> **Task details**:
The lines to repeat are those below from the one containing "ATOM 312 C CA" down to the one containing "ATOM 325 O O", both included; reproduce them exactly and nothing else.

── Material supplied ──

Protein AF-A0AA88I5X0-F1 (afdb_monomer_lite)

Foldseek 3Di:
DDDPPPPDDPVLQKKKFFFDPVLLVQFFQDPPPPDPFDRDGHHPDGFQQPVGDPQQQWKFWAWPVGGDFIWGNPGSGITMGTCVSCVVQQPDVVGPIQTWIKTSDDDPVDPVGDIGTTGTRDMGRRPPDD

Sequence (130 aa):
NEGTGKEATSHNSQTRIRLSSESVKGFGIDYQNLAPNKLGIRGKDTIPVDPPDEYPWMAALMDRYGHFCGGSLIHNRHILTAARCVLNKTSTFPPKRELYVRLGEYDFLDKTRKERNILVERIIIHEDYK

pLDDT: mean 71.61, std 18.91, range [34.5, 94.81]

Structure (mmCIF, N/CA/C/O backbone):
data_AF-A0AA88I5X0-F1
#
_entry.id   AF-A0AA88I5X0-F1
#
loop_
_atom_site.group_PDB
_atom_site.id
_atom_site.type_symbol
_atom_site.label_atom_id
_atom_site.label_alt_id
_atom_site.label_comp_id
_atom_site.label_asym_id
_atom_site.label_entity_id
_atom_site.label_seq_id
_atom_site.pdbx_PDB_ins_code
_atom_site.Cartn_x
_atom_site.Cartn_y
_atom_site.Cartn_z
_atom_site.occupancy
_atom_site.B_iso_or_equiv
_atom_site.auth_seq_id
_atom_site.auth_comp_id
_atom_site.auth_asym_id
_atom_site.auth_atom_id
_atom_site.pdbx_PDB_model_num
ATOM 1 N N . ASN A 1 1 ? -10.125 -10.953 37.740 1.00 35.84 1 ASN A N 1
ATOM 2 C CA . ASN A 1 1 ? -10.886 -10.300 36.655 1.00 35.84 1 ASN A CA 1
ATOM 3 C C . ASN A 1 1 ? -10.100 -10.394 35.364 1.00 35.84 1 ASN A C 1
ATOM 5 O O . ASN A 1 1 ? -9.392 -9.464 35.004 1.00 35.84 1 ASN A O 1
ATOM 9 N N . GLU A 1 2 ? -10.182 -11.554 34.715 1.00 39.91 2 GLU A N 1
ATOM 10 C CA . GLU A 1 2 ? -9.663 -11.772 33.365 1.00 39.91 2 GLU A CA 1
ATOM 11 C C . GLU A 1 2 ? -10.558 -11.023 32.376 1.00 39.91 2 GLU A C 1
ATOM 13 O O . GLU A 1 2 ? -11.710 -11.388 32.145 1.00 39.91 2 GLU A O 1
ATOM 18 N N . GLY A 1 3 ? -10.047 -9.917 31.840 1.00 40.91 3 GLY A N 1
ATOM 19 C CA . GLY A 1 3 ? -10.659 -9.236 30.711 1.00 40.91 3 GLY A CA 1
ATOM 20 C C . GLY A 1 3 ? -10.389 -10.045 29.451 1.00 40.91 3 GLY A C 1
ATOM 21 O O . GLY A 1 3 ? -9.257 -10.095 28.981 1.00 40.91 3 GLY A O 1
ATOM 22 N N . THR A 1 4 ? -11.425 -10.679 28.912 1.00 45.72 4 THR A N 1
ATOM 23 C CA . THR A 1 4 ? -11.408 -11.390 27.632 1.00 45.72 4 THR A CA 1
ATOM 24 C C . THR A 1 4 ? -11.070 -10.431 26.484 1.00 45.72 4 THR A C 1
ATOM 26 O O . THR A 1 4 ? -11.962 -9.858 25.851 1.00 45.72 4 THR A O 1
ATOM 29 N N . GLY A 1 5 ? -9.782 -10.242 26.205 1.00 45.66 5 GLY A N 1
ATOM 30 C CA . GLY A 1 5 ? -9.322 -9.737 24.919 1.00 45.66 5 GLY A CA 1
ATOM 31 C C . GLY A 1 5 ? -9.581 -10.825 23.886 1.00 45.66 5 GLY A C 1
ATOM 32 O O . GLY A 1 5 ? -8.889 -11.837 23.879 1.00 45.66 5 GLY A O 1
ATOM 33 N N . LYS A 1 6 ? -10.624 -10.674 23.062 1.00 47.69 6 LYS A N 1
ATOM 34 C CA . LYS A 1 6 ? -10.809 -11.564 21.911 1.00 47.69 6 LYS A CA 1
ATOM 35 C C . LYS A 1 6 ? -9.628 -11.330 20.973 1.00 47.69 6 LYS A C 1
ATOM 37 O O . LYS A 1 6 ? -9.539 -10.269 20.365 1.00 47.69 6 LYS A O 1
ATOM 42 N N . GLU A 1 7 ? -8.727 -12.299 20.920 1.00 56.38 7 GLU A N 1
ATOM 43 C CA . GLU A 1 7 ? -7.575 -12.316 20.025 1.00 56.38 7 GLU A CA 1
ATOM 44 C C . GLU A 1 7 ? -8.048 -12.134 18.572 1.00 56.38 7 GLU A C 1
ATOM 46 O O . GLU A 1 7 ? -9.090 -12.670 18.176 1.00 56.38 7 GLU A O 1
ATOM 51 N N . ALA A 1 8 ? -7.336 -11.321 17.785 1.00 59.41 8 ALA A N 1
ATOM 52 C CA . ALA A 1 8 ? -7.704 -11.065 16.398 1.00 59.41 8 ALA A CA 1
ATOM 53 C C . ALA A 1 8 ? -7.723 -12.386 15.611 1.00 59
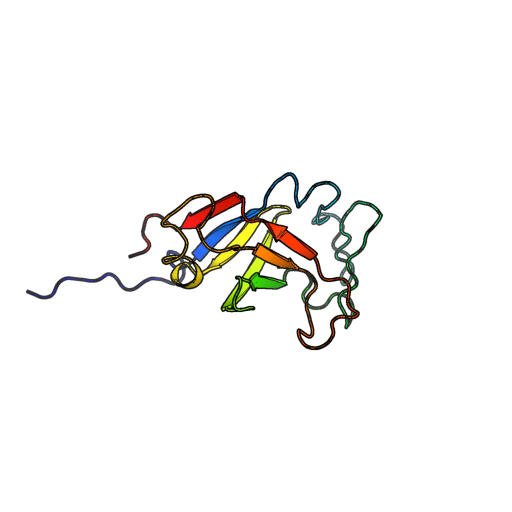.41 8 ALA A C 1
ATOM 55 O O . ALA A 1 8 ? -6.702 -13.042 15.424 1.00 59.41 8 ALA A O 1
ATOM 56 N N . THR A 1 9 ? -8.899 -12.776 15.131 1.00 67.75 9 THR A N 1
ATOM 57 C CA . THR A 1 9 ? -9.056 -13.878 14.182 1.00 67.75 9 THR A CA 1
ATOM 58 C C . THR A 1 9 ? -8.449 -13.513 12.823 1.00 67.75 9 THR A C 1
ATOM 60 O O . THR A 1 9 ? -8.314 -12.342 12.461 1.00 67.75 9 THR A O 1
ATOM 63 N N . SER A 1 10 ? -8.149 -14.519 11.999 1.00 63.25 10 SER A N 1
ATOM 64 C CA . SER A 1 10 ? -7.690 -14.285 10.621 1.00 63.25 10 SER A CA 1
ATOM 65 C C . SER A 1 10 ? -8.636 -13.356 9.832 1.00 63.25 10 SER A C 1
ATOM 67 O O . SER A 1 10 ? -8.168 -12.507 9.075 1.00 63.25 10 SER A O 1
ATOM 69 N N . HIS A 1 11 ? -9.951 -13.435 10.067 1.00 67.62 11 HIS A N 1
ATOM 70 C CA . HIS A 1 11 ? -10.963 -12.689 9.314 1.00 67.62 11 HIS A CA 1
ATOM 71 C C . HIS A 1 11 ? -11.053 -11.208 9.716 1.00 67.62 11 HIS A C 1
ATOM 73 O O . HIS A 1 11 ? -10.990 -10.340 8.849 1.00 67.62 11 HIS A O 1
ATOM 79 N N . ASN A 1 12 ? -11.142 -10.895 11.015 1.00 78.25 12 ASN A N 1
ATOM 80 C CA . ASN A 1 12 ? -11.202 -9.499 11.476 1.00 78.25 12 ASN A CA 1
ATOM 81 C C . ASN A 1 12 ? -9.834 -8.796 11.426 1.00 78.25 12 ASN A C 1
ATOM 83 O O . ASN A 1 12 ? -9.780 -7.574 11.492 1.00 78.25 12 ASN A O 1
ATOM 87 N N . SER A 1 13 ? -8.730 -9.535 11.260 1.00 83.62 13 SER A N 1
ATOM 88 C CA . SER A 1 13 ? -7.395 -8.954 11.072 1.00 83.62 13 SER A CA 1
ATOM 89 C C . SER A 1 13 ? -7.182 -8.277 9.711 1.00 83.62 13 SER A C 1
ATOM 91 O O . SER A 1 13 ? -6.164 -7.609 9.529 1.00 83.62 13 SER A O 1
ATOM 93 N N . GLN A 1 14 ? -8.108 -8.428 8.759 1.00 86.88 14 GLN A N 1
ATOM 94 C CA . GLN A 1 14 ? -7.991 -7.870 7.412 1.00 86.88 14 GLN A CA 1
ATOM 95 C C . GLN A 1 14 ? -8.532 -6.438 7.325 1.00 86.88 14 GLN A C 1
ATOM 97 O O . GLN A 1 14 ? -9.593 -6.113 7.851 1.00 86.88 14 GLN A O 1
ATOM 102 N N . THR A 1 15 ? -7.822 -5.589 6.586 1.00 89.81 15 THR A N 1
ATOM 103 C CA . THR A 1 15 ? -8.151 -4.176 6.387 1.00 89.81 15 THR A CA 1
ATOM 104 C C . THR A 1 15 ? -8.088 -3.811 4.918 1.00 89.81 15 THR A C 1
ATOM 106 O O . THR A 1 15 ? -7.155 -4.185 4.204 1.00 89.81 15 THR A O 1
ATOM 109 N N . ARG A 1 16 ? -9.065 -3.018 4.472 1.00 92.06 16 ARG A N 1
ATOM 110 C CA . ARG A 1 16 ? -9.115 -2.497 3.109 1.00 92.06 16 ARG A CA 1
ATOM 111 C C . ARG A 1 16 ? -8.575 -1.073 3.060 1.00 92.06 16 ARG A C 1
ATOM 113 O O . ARG A 1 16 ? -9.053 -0.195 3.771 1.00 92.06 16 ARG A O 1
ATOM 120 N N . ILE A 1 17 ? -7.623 -0.820 2.173 1.00 91.38 17 ILE A N 1
ATOM 121 C CA . ILE A 1 17 ? -7.149 0.525 1.845 1.00 91.38 17 ILE A CA 1
ATOM 122 C C . ILE A 1 17 ? -7.748 0.923 0.501 1.00 91.38 17 ILE A C 1
ATOM 124 O O . ILE A 1 17 ? -7.644 0.184 -0.477 1.00 91.38 17 ILE A O 1
ATOM 128 N N . ARG A 1 18 ? -8.376 2.096 0.451 1.00 90.56 18 ARG A N 1
ATOM 129 C CA . ARG A 1 18 ? -8.892 2.710 -0.769 1.00 90.56 18 ARG A CA 1
ATOM 130 C C . ARG A 1 18 ? -7.876 3.710 -1.312 1.00 90.56 18 ARG A C 1
ATOM 132 O O . ARG A 1 18 ? -7.434 4.601 -0.588 1.00 90.56 18 ARG A O 1
ATOM 139 N N . LEU A 1 19 ? -7.527 3.557 -2.583 1.00 88.00 19 LEU A N 1
ATOM 140 C CA . LEU A 1 19 ? -6.567 4.396 -3.298 1.00 88.00 19 LEU A CA 1
ATOM 141 C C . LEU A 1 19 ? -7.240 5.645 -3.890 1.00 88.00 19 LEU A C 1
ATOM 143 O O . LEU A 1 19 ? -8.393 5.588 -4.346 1.00 88.00 19 LEU A O 1
ATOM 147 N N . SER A 1 20 ? -6.495 6.754 -3.917 1.00 85.75 20 SER A N 1
ATOM 148 C CA . SER A 1 20 ? -6.930 8.038 -4.478 1.00 85.75 20 SER A CA 1
ATOM 149 C C . SER A 1 20 ? -7.336 7.905 -5.941 1.00 85.75 20 SER A C 1
ATOM 151 O O . SER A 1 20 ? -6.580 7.391 -6.763 1.00 85.75 20 SER A O 1
ATOM 153 N N . SER A 1 21 ? -8.531 8.408 -6.270 1.00 79.06 21 SER A N 1
ATOM 154 C CA . SER A 1 21 ? -9.049 8.421 -7.647 1.00 79.06 21 SER A CA 1
ATOM 155 C C . SER A 1 21 ? -8.152 9.175 -8.624 1.00 79.06 21 SER A C 1
ATOM 157 O O . SER A 1 21 ? -8.062 8.790 -9.785 1.00 79.06 21 SER A O 1
ATOM 159 N N . GLU A 1 22 ? -7.486 10.227 -8.155 1.00 76.62 22 GLU A N 1
ATOM 160 C CA . GLU A 1 22 ? -6.584 11.033 -8.969 1.00 76.62 22 GLU A CA 1
ATOM 161 C C . GLU A 1 22 ? -5.295 10.266 -9.264 1.00 76.62 22 GLU A C 1
ATOM 163 O O . GLU A 1 22 ? -4.879 10.173 -10.415 1.00 76.62 22 GLU A O 1
ATOM 168 N N . SER A 1 23 ? -4.729 9.617 -8.244 1.00 70.19 23 SER A N 1
ATOM 169 C CA . SER A 1 23 ? -3.507 8.819 -8.378 1.00 70.19 23 SER A CA 1
ATOM 170 C C . SER A 1 23 ? -3.701 7.534 -9.191 1.00 70.19 23 SER A C 1
ATOM 172 O O . SER A 1 23 ? -2.721 6.973 -9.671 1.00 70.19 23 SER A O 1
ATOM 174 N N . VAL A 1 24 ? -4.944 7.064 -9.362 1.00 69.81 24 VAL A N 1
ATOM 175 C CA . VAL A 1 24 ? -5.278 5.917 -10.227 1.00 69.81 24 VAL A CA 1
ATOM 176 C C . VAL A 1 24 ? -5.873 6.324 -11.585 1.00 69.81 24 VAL A C 1
ATOM 178 O O . VAL A 1 24 ? -6.347 5.473 -12.337 1.00 69.81 24 VAL A O 1
ATOM 181 N N . LYS A 1 25 ? -5.903 7.615 -11.935 1.00 62.59 25 LYS A N 1
ATOM 182 C CA . LYS A 1 25 ? -6.444 8.059 -13.228 1.00 62.59 25 LYS A CA 1
ATOM 183 C C . LYS A 1 25 ? -5.541 7.563 -14.366 1.00 62.59 25 LYS A C 1
ATOM 185 O O . LYS A 1 25 ? -4.336 7.774 -14.338 1.00 62.59 25 LYS A O 1
ATOM 190 N N . GLY A 1 26 ? -6.118 6.883 -15.361 1.00 53.94 26 GLY A N 1
ATOM 191 C CA . GLY A 1 26 ? -5.339 6.211 -16.417 1.00 53.94 26 GLY A CA 1
ATOM 192 C C . GLY A 1 26 ? -4.691 4.891 -15.972 1.00 53.94 26 GLY A C 1
ATOM 193 O O . GLY A 1 26 ? -3.863 4.342 -16.690 1.00 53.94 26 GLY A O 1
ATOM 194 N N . PHE A 1 27 ? -5.067 4.382 -14.796 1.00 57.94 27 PHE A N 1
ATOM 195 C CA . PHE A 1 27 ? -4.659 3.091 -14.257 1.00 57.94 27 PHE A CA 1
ATOM 196 C C . PHE A 1 27 ? -5.900 2.213 -14.040 1.00 57.94 27 PHE A C 1
ATOM 198 O O . PHE A 1 27 ? -6.858 2.607 -13.375 1.00 57.94 27 PHE A O 1
ATOM 205 N N . GLY A 1 28 ? -5.894 1.001 -14.587 1.00 49.41 28 GLY A N 1
ATOM 206 C CA . GLY A 1 28 ? -6.929 0.011 -14.309 1.00 49.41 28 GLY A CA 1
ATOM 207 C C . GLY A 1 28 ? -6.413 -1.389 -14.567 1.00 49.41 28 GLY A C 1
ATOM 208 O O . GLY A 1 28 ? -5.955 -1.668 -15.663 1.00 49.41 28 GLY A O 1
ATOM 209 N N . ILE A 1 29 ? -6.494 -2.269 -13.581 1.00 52.53 29 ILE A N 1
ATOM 210 C CA . ILE A 1 29 ? -6.174 -3.683 -13.750 1.00 52.53 29 ILE A CA 1
ATOM 211 C C . ILE A 1 29 ? -7.315 -4.309 -14.538 1.00 52.53 29 ILE A C 1
ATOM 213 O O . ILE A 1 29 ? -8.480 -4.234 -14.133 1.00 52.53 29 ILE A O 1
ATOM 217 N N . ASP A 1 30 ? -7.002 -4.900 -15.685 1.00 50.41 30 ASP A N 1
ATOM 218 C CA . ASP A 1 30 ? -7.979 -5.701 -16.407 1.00 50.41 30 ASP A CA 1
ATOM 219 C C . ASP A 1 30 ? -8.085 -7.104 -15.798 1.00 50.41 30 ASP A C 1
ATOM 221 O O . ASP A 1 30 ? -7.369 -8.018 -16.189 1.00 50.41 30 ASP A O 1
ATOM 225 N N . TYR A 1 31 ? -9.008 -7.277 -14.848 1.00 46.94 31 TYR A N 1
ATOM 226 C CA . TYR A 1 31 ? -9.311 -8.585 -14.254 1.00 46.94 31 TYR A CA 1
ATOM 227 C C . TYR A 1 31 ? -9.994 -9.565 -15.229 1.00 46.94 31 TYR A C 1
ATOM 229 O O . TYR A 1 31 ? -10.053 -10.753 -14.933 1.00 46.94 31 TYR A O 1
ATOM 237 N N . GLN A 1 32 ? -10.534 -9.097 -16.365 1.00 41.78 32 GLN A N 1
ATOM 238 C CA . GLN A 1 32 ? -11.267 -9.940 -17.324 1.00 41.78 32 GLN A CA 1
ATOM 239 C C . GLN A 1 32 ? -10.373 -10.499 -18.439 1.00 41.78 32 GLN A C 1
ATOM 241 O O . GLN A 1 32 ? -10.704 -11.527 -19.017 1.00 41.78 32 GLN A O 1
ATOM 246 N N . ASN A 1 33 ? -9.223 -9.869 -18.697 1.00 39.69 33 ASN A N 1
ATOM 247 C CA . ASN A 1 33 ? -8.177 -10.379 -19.589 1.00 39.69 33 ASN A CA 1
ATOM 248 C C . ASN A 1 33 ? -6.875 -10.625 -18.820 1.00 39.69 33 ASN A C 1
ATOM 250 O O . ASN A 1 33 ? -5.794 -10.228 -19.256 1.00 39.69 33 ASN A O 1
ATOM 254 N N . LEU A 1 34 ? -6.985 -11.300 -17.674 1.00 46.91 34 LEU A N 1
ATOM 255 C CA . LEU A 1 34 ? -5.848 -11.933 -17.014 1.00 46.91 34 LEU A CA 1
ATOM 256 C C . LEU A 1 34 ? -5.437 -13.145 -17.857 1.00 46.91 34 LEU A C 1
ATOM 258 O O . LEU A 1 34 ? -5.731 -14.289 -17.513 1.00 46.91 34 LEU A O 1
ATOM 262 N N . ALA A 1 35 ? -4.787 -12.910 -18.997 1.00 36.56 35 ALA A N 1
ATOM 263 C CA . ALA A 1 35 ? -3.944 -13.958 -19.548 1.00 36.56 35 ALA A CA 1
ATOM 264 C C . ALA A 1 35 ? -2.953 -14.355 -18.437 1.00 36.56 35 ALA A C 1
ATOM 266 O O . ALA A 1 35 ? -2.474 -13.455 -17.731 1.00 36.56 35 ALA A O 1
ATOM 267 N N . PRO A 1 36 ? -2.647 -15.652 -18.244 1.00 35.19 36 PRO A N 1
ATOM 268 C CA . PRO A 1 36 ? -1.515 -16.020 -17.408 1.00 35.19 36 PRO A CA 1
ATOM 269 C C . PRO A 1 36 ? -0.325 -15.229 -17.959 1.00 35.19 36 PRO A C 1
ATOM 271 O O . PRO A 1 36 ? 0.010 -15.358 -19.136 1.00 35.19 36 PRO A O 1
ATOM 274 N N . ASN A 1 37 ? 0.224 -14.333 -17.141 1.00 38.97 37 ASN A N 1
ATOM 275 C CA . ASN A 1 37 ? 1.354 -13.462 -17.469 1.00 38.97 37 ASN A CA 1
ATOM 276 C C . ASN A 1 37 ? 1.052 -12.186 -18.283 1.00 38.97 37 ASN A C 1
ATOM 278 O O . ASN A 1 37 ? 1.800 -11.835 -19.191 1.00 38.97 37 ASN A O 1
ATOM 282 N N . LYS A 1 38 ? -0.035 -11.462 -17.989 1.00 40.03 38 LYS A N 1
ATOM 283 C CA . LYS A 1 38 ? -0.143 -10.039 -18.370 1.00 40.03 38 LYS A CA 1
ATOM 284 C C . LYS A 1 38 ? -1.092 -9.301 -17.436 1.00 40.03 38 LYS A C 1
ATOM 286 O O . LYS A 1 38 ? -2.298 -9.256 -17.679 1.00 40.03 38 LYS A O 1
ATOM 291 N N . LEU A 1 39 ? -0.564 -8.656 -16.394 1.00 43.25 39 LEU A N 1
ATOM 292 C CA . LEU A 1 39 ? -1.352 -7.643 -15.688 1.00 43.25 39 LEU A CA 1
ATOM 293 C C . LEU A 1 39 ? -1.342 -6.351 -16.516 1.00 43.25 39 LEU A C 1
ATOM 295 O O . LEU A 1 39 ? -0.566 -5.424 -16.297 1.00 43.25 39 LEU A O 1
ATOM 299 N N . GLY A 1 40 ? -2.199 -6.310 -17.535 1.00 40.81 40 GLY A N 1
ATOM 300 C CA . GLY A 1 40 ? -2.383 -5.133 -18.371 1.00 40.81 40 GLY A CA 1
ATOM 301 C C . GLY A 1 40 ? -3.098 -4.036 -17.591 1.00 40.81 40 GLY A C 1
ATOM 302 O O . GLY A 1 40 ? -4.327 -4.028 -17.511 1.00 40.81 40 GLY A O 1
ATOM 303 N N . ILE A 1 41 ? -2.339 -3.089 -17.036 1.00 44.66 41 ILE A N 1
ATOM 304 C CA . ILE A 1 41 ? -2.891 -1.797 -16.634 1.00 44.66 41 ILE A CA 1
ATOM 305 C C . ILE A 1 41 ? -3.432 -1.126 -17.906 1.00 44.66 41 ILE A C 1
ATOM 307 O O . ILE A 1 41 ? -2.670 -0.730 -18.787 1.00 44.66 41 ILE A O 1
ATOM 311 N N . ARG A 1 42 ? -4.754 -1.039 -18.059 1.00 34.50 42 ARG A N 1
ATOM 312 C CA . ARG A 1 42 ? -5.389 -0.417 -19.224 1.00 34.50 42 ARG A CA 1
ATOM 313 C C . ARG A 1 42 ? -5.069 1.081 -19.244 1.00 34.50 42 ARG A C 1
ATOM 315 O O . ARG A 1 42 ? -5.634 1.846 -18.466 1.00 34.50 42 ARG A O 1
ATOM 322 N N . GLY A 1 43 ? -4.206 1.474 -20.182 1.00 37.72 43 GLY A N 1
ATOM 323 C CA . GLY A 1 43 ? -3.949 2.864 -20.564 1.00 37.72 43 GLY A CA 1
ATOM 324 C C . GLY A 1 43 ? -2.466 3.174 -20.748 1.00 37.72 43 GLY A C 1
ATOM 325 O O . GLY A 1 43 ? -1.873 3.680 -19.817 1.00 37.72 43 GLY A O 1
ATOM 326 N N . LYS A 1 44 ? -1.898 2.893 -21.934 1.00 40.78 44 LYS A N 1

───

> **Solved exercise**:
ATOM 312 C CA . ARG A 1 42 ? -5.389 -0.417 -19.224 1.00 34.50 42 ARG A CA 1
ATOM 313 C C . ARG A 1 42 ? -5.069 1.081 -19.244 1.00 34.50 42 ARG A C 1
ATOM 315 O O . ARG A 1 42 ? -5.634 1.846 -18.466 1.00 34.50 42 ARG A O 1
ATOM 322 N N . GLY A 1 43 ? -4.206 1.474 -20.182 1.00 37.72 43 GLY A N 1
ATOM 323 C CA . GLY A 1 43 ? -3.949 2.864 -20.564 1.00 37.72 43 GLY A CA 1
ATOM 324 C C . GLY A 1 43 ? -2.466 3.174 -20.748 1.00 37.72 43 GLY A C 1
ATOM 325 O O . GLY A 1 43 ? -1.873 3.680 -19.817 1.00 37.72 43 GLY A O 1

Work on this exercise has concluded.